The paper acknowledges the existing geographical asymmetry in applying EU law across member states, within the EEA, and even within the UK’s planned Brexit response. It proposes a similar approach for Scotland, allowing participation in the EEA either through UK sponsorship or directly, while remaining part of the UK.

This approach raises concerns regarding the movement of goods and people between Scotland and the rest of the UK under differing EU relationships. While the paper delves into some of these issues, it largely relies on the assumption that solutions for the Northern Ireland/Irish Republic border, as promised by the UK government, can be applied analogously to Scotland’s relationship with the rest of the UK.

Observations

From a legal standpoint, maintaining UK membership within the EEA (or a similar framework) is considerably more straightforward to arrange and negotiate than a Scotland-specific Brexit solution. However, the report recognizes the political unlikelihood of EEA membership due to the UK government’s apparent resistance to obligations regarding the free movement of people. The report could have strengthened its argument by addressing these concerns and exploring the potential use of the EEA safeguard clause. Additionally, given the UK government’s recent openness to a potential interim arrangement following Brexit, advocating for temporary EEA participation could have been beneficial.

Similarly, though not explicitly addressed in the report, a Scotland-specific approach faces political obstacles, as neither the UK government nor the remaining EU members seem receptive to the idea.

However, the Scottish government’s proposals on devolution may hold greater potential for success. As the report highlights, devolution will inevitably become a focal point when the UK Parliament reviews the proposed “Great Repeal Bill”. Converting EU law to UK law necessarily raises questions about how this process intersects with the powers of the UK’s devolved governments. This is an area where broader political support may exist. The paper highlights Labour party interest in revisiting devolution, even though the party appears less keen on UK-wide EEA membership and has not publicly expressed a position on Scotland-specific Brexit solutions.

This presents an opportunity for a coalition of opposition MPs and dissenting Conservatives to unite around shared concerns regarding the future bill. These concerns include preserving environmental and employment law standards, addressing the concerns of devolved legislatures, and limiting the executive branch’s authority to amend parliamentary acts to weaken standards.

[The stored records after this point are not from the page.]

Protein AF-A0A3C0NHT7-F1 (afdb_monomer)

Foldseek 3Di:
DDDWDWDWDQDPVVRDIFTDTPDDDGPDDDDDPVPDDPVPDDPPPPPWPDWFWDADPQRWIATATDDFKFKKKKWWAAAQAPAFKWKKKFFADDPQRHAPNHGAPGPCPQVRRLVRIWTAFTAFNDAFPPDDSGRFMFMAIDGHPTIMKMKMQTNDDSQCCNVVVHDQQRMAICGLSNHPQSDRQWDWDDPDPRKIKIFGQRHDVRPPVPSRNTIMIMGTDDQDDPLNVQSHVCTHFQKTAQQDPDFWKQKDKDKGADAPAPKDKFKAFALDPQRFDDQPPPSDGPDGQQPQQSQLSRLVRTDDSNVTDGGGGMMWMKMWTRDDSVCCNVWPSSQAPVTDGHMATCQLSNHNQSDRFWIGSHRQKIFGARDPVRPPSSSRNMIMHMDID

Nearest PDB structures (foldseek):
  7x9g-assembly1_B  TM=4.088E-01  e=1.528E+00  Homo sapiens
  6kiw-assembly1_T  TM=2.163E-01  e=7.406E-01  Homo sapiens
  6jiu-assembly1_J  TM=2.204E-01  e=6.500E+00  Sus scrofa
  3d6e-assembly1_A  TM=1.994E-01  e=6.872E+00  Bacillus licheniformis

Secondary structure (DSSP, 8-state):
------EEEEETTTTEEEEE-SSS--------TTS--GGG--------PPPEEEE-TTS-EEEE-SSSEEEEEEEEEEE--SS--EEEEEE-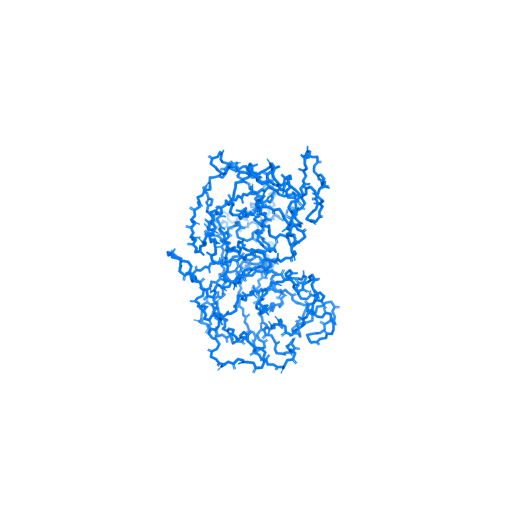SSTT--BTTBPTTSTTHHHHHHHH-EEEEE--SS--TT----S-EEEEEEESSSEEEEEEETTS-HHHHHHTT--GGGEEESSGGGSTT----EEEEEEETTEEEEEE--STT-TTS---SEEEEEEE----SHHHHHHHHT-SSS-EE---S-SEE-EEEEEE---SS--EEEEEEESSTT--B-SSSSSS--B-TTSTTHHHHHHHT-B-GGG-EESSSEEEEEEEETS-HHHHHHH-TT--TTSSSEEEESSGGGSTT----EEEEETTEEEE--SGGGTTS--BSEEEEEEE-

Mean predicted aligned error: 9.18 Å

Structure (mmCIF, N/CA/C/O backbone):
data_AF-A0A3C0NHT7-F1
#
_entry.id   AF-A0A3C0NHT7-F1
#
loop_
_atom_site.group_PDB
_atom_site.id
_atom_site.type_symbol
_atom_site.label_atom_id
_atom_site.label_alt_id
_atom_site.label_comp_id
_atom_site.label_asym_id
_atom_site.label_entity_id
_atom_site.label_seq_id
_atom_site.pdbx_PDB_ins_code
_atom_site.Cartn_x
_atom_site.Cartn_y
_atom_site.Cartn_z
_atom_site.occupancy
_atom_site.B_iso_or_equiv
_atom_site.auth_seq_id
_atom_site.auth_comp_id
_atom_site.auth_asym_id
_atom_site.auth_atom_id
_atom_site.pdbx_PDB_model_num
ATOM 1 N N . MET A 1 1 ? -31.811 15.619 -5.189 1.00 30.44 1 MET A N 1
ATOM 2 C CA . MET A 1 1 ? -32.386 16.955 -4.923 1.00 30.44 1 MET A CA 1
ATOM 3 C C . MET A 1 1 ? -31.558 17.534 -3.794 1.00 30.44 1 MET A C 1
ATOM 5 O O . MET A 1 1 ? -31.373 16.789 -2.842 1.00 30.44 1 MET A O 1
ATOM 9 N N . PRO A 1 2 ? -30.969 18.731 -3.924 1.00 33.19 2 PRO A N 1
ATOM 10 C CA . PRO A 1 2 ? -30.174 19.295 -2.842 1.00 33.19 2 PRO A CA 1
ATOM 11 C C . PRO A 1 2 ? -31.111 19.799 -1.739 1.00 33.19 2 PRO A C 1
ATOM 13 O O . PRO A 1 2 ? -32.128 20.429 -2.041 1.00 33.19 2 PRO A O 1
ATOM 16 N N . ASP A 1 3 ? -30.778 19.478 -0.491 1.00 35.56 3 ASP A N 1
ATOM 17 C CA . ASP A 1 3 ? -31.348 20.111 0.696 1.00 35.56 3 ASP A CA 1
ATOM 18 C C . ASP A 1 3 ? -30.996 21.603 0.674 1.00 35.56 3 ASP A C 1
ATOM 20 O O . ASP A 1 3 ? -29.841 21.975 0.462 1.00 35.56 3 ASP A O 1
ATOM 24 N N . LEU A 1 4 ? -32.006 22.458 0.832 1.00 33.19 4 LEU A N 1
ATOM 25 C CA . LEU A 1 4 ? -31.846 23.907 0.918 1.00 33.19 4 LEU A CA 1
ATOM 26 C C . LEU A 1 4 ? -32.075 24.327 2.370 1.00 33.19 4 LEU A C 1
ATOM 28 O O . LEU A 1 4 ? -33.215 24.358 2.837 1.00 33.19 4 LEU A O 1
ATOM 32 N N . ASP A 1 5 ? -30.990 24.665 3.062 1.00 38.28 5 ASP A N 1
ATOM 33 C CA . ASP A 1 5 ? -31.028 25.281 4.386 1.00 38.28 5 ASP A CA 1
ATOM 34 C C . ASP A 1 5 ? -31.598 26.704 4.289 1.00 38.28 5 ASP A C 1
ATOM 36 O O . ASP A 1 5 ? -31.079 27.564 3.576 1.00 38.28 5 ASP A O 1
ATOM 40 N N . SER A 1 6 ? -32.673 26.977 5.028 1.00 40.28 6 SER A N 1
ATOM 41 C CA . SER A 1 6 ? -33.226 28.324 5.192 1.00 40.28 6 SER A CA 1
ATOM 42 C C . SER A 1 6 ? -32.885 28.868 6.579 1.00 40.28 6 SER A C 1
ATOM 44 O O . SER A 1 6 ? -33.308 28.294 7.583 1.00 40.28 6 SER A O 1
ATOM 46 N N . VAL A 1 7 ? -32.174 29.997 6.647 1.00 42.41 7 VAL A N 1
ATOM 47 C CA . VAL A 1 7 ? -31.887 30.710 7.904 1.00 42.41 7 VAL A CA 1
ATOM 48 C C . VAL A 1 7 ? -32.936 31.803 8.114 1.00 42.41 7 VAL A C 1
ATOM 50 O O . VAL A 1 7 ? -33.149 32.648 7.241 1.00 42.41 7 VAL A O 1
ATOM 53 N N . VAL A 1 8 ? -33.587 31.799 9.280 1.00 44.09 8 VAL A N 1
ATOM 54 C CA . VAL A 1 8 ? -34.532 32.847 9.694 1.00 44.09 8 VAL A CA 1
ATOM 55 C C . VAL A 1 8 ? -33.808 33.837 10.602 1.00 44.09 8 VAL A C 1
ATOM 57 O O . VAL A 1 8 ? -33.308 33.456 11.660 1.00 44.09 8 VAL A O 1
ATOM 60 N N . LEU A 1 9 ? -33.755 35.110 10.203 1.00 45.12 9 LEU A N 1
ATOM 61 C CA . LEU A 1 9 ? -33.209 36.196 11.022 1.00 45.12 9 LEU A CA 1
ATOM 62 C C . LEU A 1 9 ? -34.352 37.091 11.513 1.00 45.12 9 LEU A C 1
ATOM 64 O O . LEU A 1 9 ? -35.207 37.514 10.732 1.00 45.12 9 LEU A O 1
ATOM 68 N N . TRP A 1 10 ? -34.366 37.373 12.816 1.00 43.94 10 TRP A N 1
ATOM 69 C CA . TRP A 1 10 ? -35.336 38.271 13.442 1.00 43.94 10 TRP A CA 1
ATOM 70 C C . TRP A 1 10 ? -34.788 39.698 13.501 1.00 43.94 10 TRP A C 1
ATOM 72 O O . TRP A 1 10 ? -33.764 39.941 14.146 1.00 43.94 10 TRP A O 1
ATOM 82 N N . ASP A 1 11 ? -35.480 40.648 12.869 1.00 48.84 11 ASP A N 1
ATOM 83 C CA . ASP A 1 11 ? -35.166 42.073 12.990 1.00 48.84 11 ASP A CA 1
ATOM 84 C C . ASP A 1 11 ? -35.991 42.699 14.127 1.00 48.84 11 ASP A C 1
ATOM 86 O O . ASP A 1 11 ? -37.201 42.925 14.014 1.00 48.84 11 ASP A O 1
ATOM 90 N N . GLN A 1 12 ? -35.318 43.010 15.240 1.00 41.50 12 GLN A N 1
ATOM 91 C CA . GLN A 1 12 ? -35.944 43.646 16.402 1.00 41.50 12 GLN A CA 1
ATOM 92 C C . GLN A 1 12 ? -36.459 45.065 16.127 1.00 41.50 12 GLN A C 1
ATOM 94 O O . GLN A 1 12 ? -37.374 45.506 16.823 1.00 41.50 12 GLN A O 1
ATOM 99 N N . ALA A 1 13 ? -35.901 45.788 15.154 1.00 42.09 13 ALA A N 1
ATOM 100 C CA . ALA A 1 13 ? -36.327 47.148 14.840 1.00 42.09 13 ALA A CA 1
ATOM 101 C C . ALA A 1 13 ? -37.604 47.167 13.985 1.00 42.09 13 ALA A C 1
ATOM 103 O O . ALA A 1 13 ? -38.417 48.080 14.130 1.00 42.09 13 ALA A O 1
ATOM 104 N N . ALA A 1 14 ? -37.796 46.154 13.133 1.00 51.25 14 ALA A N 1
ATOM 105 C CA . ALA A 1 14 ? -38.944 46.042 12.233 1.00 51.25 14 ALA A CA 1
ATOM 106 C C . ALA A 1 14 ? -40.090 45.160 12.768 1.00 51.25 14 ALA A C 1
ATOM 108 O O . ALA A 1 14 ? -41.194 45.228 12.235 1.00 51.25 14 ALA A O 1
ATOM 109 N N . GLN A 1 15 ? -39.850 44.348 13.810 1.00 48.09 15 GLN A N 1
ATOM 110 C CA . GLN A 1 15 ? -40.777 43.307 14.294 1.00 48.09 15 GLN A CA 1
ATOM 111 C C . GLN A 1 15 ? -41.229 42.337 13.187 1.00 48.09 15 GLN A C 1
ATOM 113 O O . GLN A 1 15 ? -42.391 41.934 13.128 1.00 48.09 15 GLN A O 1
ATOM 118 N N . GLN A 1 16 ? -40.311 41.968 12.292 1.00 44.31 16 GLN A N 1
ATOM 119 C CA . GLN A 1 16 ? -40.570 41.036 11.196 1.00 44.31 16 GLN A CA 1
ATOM 120 C C . GLN A 1 16 ? -39.482 39.957 11.138 1.00 44.31 16 GLN A C 1
ATOM 122 O O . GLN A 1 16 ? -38.323 40.198 11.485 1.00 44.31 16 GLN A O 1
ATOM 127 N N . ALA A 1 17 ? -39.866 38.762 10.684 1.00 45.06 17 ALA A N 1
ATOM 128 C CA . ALA A 1 17 ? -38.944 37.674 10.379 1.00 45.06 17 ALA A CA 1
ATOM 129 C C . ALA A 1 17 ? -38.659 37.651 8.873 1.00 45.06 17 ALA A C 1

Beyond this lies the particular political landscape in Scotland. Should the UK government reject the Scottish government’s proposals on these three points, particularly given the current report’s willingness to accept both Brexit and Scotland remaining within the UK, this might be the impetus to call for a second referendum on Scottish independence. However, other factors, such as public opinion, will also significantly influence that decision.